+++ Given data +++
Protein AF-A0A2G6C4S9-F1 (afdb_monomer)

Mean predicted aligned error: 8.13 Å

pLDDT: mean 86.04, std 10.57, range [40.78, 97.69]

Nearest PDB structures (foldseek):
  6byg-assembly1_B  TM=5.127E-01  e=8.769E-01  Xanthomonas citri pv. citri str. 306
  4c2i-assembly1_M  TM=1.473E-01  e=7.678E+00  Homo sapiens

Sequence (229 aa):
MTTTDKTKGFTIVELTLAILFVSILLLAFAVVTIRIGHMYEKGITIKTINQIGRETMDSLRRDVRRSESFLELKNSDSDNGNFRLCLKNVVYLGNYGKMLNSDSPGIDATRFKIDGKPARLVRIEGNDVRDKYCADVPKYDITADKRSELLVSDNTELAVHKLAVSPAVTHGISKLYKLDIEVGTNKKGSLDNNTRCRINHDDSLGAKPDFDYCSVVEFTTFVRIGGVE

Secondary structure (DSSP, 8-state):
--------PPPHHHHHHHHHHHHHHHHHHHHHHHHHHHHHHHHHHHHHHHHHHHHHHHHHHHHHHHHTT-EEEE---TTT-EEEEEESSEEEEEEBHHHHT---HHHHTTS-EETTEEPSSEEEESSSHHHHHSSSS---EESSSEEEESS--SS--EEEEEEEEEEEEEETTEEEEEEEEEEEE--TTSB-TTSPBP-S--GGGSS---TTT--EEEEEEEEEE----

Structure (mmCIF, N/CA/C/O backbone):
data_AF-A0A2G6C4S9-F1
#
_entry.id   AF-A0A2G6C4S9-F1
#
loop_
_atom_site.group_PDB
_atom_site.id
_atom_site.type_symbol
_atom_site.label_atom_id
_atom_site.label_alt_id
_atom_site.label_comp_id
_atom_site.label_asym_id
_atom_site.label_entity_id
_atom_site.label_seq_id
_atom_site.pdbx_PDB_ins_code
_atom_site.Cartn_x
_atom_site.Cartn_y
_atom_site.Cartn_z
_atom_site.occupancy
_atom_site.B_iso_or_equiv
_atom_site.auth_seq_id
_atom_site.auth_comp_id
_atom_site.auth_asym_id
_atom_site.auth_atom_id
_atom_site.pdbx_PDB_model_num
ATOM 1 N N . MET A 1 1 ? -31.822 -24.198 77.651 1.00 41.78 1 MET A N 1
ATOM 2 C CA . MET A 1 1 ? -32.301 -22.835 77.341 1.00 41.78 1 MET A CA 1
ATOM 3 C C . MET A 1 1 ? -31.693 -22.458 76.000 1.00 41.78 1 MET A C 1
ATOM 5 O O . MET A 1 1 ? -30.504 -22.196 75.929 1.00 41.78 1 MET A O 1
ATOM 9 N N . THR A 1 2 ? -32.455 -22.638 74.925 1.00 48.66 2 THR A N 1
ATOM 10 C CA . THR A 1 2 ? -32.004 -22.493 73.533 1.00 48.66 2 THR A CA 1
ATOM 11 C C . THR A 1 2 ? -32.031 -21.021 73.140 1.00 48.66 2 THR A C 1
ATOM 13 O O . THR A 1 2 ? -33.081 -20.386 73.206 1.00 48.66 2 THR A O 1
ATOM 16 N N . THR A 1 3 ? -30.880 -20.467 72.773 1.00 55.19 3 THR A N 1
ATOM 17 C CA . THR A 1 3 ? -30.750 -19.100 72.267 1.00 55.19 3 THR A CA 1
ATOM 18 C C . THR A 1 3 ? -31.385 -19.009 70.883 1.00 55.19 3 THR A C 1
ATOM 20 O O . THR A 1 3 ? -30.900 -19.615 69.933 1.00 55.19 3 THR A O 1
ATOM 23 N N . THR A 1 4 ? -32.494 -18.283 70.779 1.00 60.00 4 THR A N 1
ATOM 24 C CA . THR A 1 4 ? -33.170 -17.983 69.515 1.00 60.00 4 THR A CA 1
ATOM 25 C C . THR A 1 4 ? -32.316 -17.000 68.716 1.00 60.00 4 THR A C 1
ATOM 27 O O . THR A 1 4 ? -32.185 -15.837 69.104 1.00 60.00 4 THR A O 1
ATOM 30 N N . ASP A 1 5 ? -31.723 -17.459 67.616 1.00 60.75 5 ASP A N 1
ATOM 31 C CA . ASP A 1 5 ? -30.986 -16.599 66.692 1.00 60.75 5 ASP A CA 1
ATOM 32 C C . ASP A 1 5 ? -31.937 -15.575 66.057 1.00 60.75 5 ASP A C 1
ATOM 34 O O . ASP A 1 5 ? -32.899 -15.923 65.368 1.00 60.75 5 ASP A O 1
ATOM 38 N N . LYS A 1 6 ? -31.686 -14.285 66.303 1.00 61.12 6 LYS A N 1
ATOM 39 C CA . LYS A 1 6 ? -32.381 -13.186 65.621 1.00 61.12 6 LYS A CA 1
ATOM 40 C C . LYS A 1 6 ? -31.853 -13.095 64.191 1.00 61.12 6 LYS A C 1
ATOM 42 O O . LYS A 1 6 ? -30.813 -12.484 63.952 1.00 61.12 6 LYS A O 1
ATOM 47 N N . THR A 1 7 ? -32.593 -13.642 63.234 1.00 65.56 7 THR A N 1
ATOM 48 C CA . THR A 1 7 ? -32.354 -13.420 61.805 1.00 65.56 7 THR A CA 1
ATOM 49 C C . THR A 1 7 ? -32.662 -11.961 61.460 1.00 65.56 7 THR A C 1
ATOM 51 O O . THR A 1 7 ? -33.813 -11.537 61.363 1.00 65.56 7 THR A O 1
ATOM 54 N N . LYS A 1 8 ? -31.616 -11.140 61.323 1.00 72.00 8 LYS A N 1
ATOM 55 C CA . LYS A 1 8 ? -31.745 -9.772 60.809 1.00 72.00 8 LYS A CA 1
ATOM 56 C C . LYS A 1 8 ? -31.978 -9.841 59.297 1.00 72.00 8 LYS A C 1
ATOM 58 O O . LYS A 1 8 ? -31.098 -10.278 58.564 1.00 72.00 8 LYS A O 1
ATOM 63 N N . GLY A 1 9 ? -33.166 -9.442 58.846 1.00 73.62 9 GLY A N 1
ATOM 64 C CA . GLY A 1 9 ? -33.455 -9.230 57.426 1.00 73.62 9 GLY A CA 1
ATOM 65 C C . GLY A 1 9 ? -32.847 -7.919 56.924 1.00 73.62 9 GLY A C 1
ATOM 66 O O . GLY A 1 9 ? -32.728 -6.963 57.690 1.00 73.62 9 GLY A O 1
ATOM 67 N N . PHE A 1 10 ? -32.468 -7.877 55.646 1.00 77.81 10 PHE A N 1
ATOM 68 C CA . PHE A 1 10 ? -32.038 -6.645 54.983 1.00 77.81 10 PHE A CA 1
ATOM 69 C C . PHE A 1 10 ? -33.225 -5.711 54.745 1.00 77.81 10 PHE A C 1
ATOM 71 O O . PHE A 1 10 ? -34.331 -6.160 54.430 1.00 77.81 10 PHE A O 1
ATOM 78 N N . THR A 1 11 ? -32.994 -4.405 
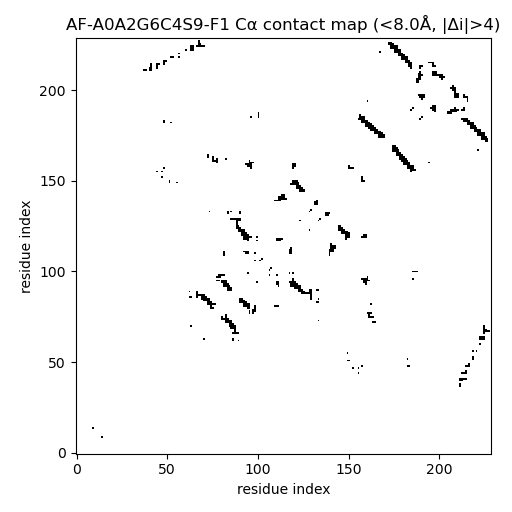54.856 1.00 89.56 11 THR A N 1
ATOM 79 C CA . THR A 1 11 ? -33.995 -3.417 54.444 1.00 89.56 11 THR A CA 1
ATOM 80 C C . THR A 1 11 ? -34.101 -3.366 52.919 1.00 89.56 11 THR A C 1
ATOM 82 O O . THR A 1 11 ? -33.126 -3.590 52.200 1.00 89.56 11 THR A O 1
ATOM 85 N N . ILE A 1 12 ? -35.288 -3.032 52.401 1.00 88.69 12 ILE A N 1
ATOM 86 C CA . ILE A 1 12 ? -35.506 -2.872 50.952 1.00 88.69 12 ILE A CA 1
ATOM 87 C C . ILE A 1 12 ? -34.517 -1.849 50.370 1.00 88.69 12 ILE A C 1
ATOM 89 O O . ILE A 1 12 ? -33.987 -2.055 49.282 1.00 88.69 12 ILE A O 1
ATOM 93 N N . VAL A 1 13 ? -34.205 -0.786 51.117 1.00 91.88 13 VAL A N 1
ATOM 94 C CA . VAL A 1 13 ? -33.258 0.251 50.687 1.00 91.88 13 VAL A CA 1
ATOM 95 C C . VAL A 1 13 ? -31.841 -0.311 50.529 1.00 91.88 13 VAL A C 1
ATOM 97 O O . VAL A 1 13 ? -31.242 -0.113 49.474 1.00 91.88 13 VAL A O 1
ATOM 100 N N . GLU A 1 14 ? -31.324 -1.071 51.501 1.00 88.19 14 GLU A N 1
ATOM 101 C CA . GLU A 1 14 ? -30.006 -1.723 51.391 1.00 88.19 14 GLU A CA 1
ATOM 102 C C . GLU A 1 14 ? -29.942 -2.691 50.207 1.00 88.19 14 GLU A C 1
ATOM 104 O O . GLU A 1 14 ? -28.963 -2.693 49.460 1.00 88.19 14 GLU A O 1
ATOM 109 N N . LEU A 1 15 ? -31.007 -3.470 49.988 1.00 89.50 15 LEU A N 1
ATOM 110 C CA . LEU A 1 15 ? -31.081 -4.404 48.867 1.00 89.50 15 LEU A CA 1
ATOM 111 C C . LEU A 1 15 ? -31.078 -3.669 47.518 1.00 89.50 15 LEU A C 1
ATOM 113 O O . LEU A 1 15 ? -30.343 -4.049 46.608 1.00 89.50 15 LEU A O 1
+++
Problem details =>
When you reach the line with "data_AF-A0A2G6C4S9-F1" in the records above, start writing out lines exactly, and stop once the line with "ATOM 16 N N" has been written; include nothing else.

Result =>
data_AF-A0A2G6C4S9-F1
#
_entry.id   AF-A0A2G6C4S9-F1
#
loop_
_atom_site.group_PDB
_atom_site.id
_atom_site.type_symbol
_atom_site.label_atom_id
_atom_site.label_alt_id
_atom_site.label_comp_id
_atom_site.label_asym_id
_atom_site.label_entity_id
_atom_site.label_seq_id
_atom_site.pdbx_PDB_ins_code
_atom_site.Cartn_x
_atom_site.Cartn_y
_atom_site.Cartn_z
_atom_site.occupancy
_atom_site.B_iso_or_equiv
_atom_site.auth_seq_id
_atom_site.auth_comp_id
_atom_site.auth_asym_id
_atom_site.auth_atom_id
_atom_site.pdbx_PDB_model_num
ATOM 1 N N . MET A 1 1 ? -31.822 -24.198 77.651 1.00 41.78 1 MET A N 1
ATOM 2 C CA . MET A 1 1 ? -32.301 -22.835 77.341 1.00 41.78 1 MET A CA 1
ATOM 3 C C . MET A 1 1 ? -31.693 -22.458 76.000 1.00 41.78 1 MET A C 1
ATOM 5 O O . MET A 1 1 ? -30.504 -22.196 75.929 1.00 41.78 1 MET A O 1
ATOM 9 N N . THR A 1 2 ? -32.455 -22.638 74.925 1.00 48.66 2 THR A N 1
ATOM 10 C CA . THR A 1 2 ? -32.004 -22.493 73.533 1.00 48.66 2 THR A CA 1
ATOM 11 C C . THR A 1 2 ? -32.031 -21.021 73.140 1.00 48.66 2 THR A C 1
ATOM 13 O O . THR A 1 2 ? -33.081 -20.386 73.206 1.00 48.66 2 THR A O 1
ATOM 16 N N . THR A 1 3 ? -30.880 -20.467 72.773 1.00 55.19 3 THR A N 1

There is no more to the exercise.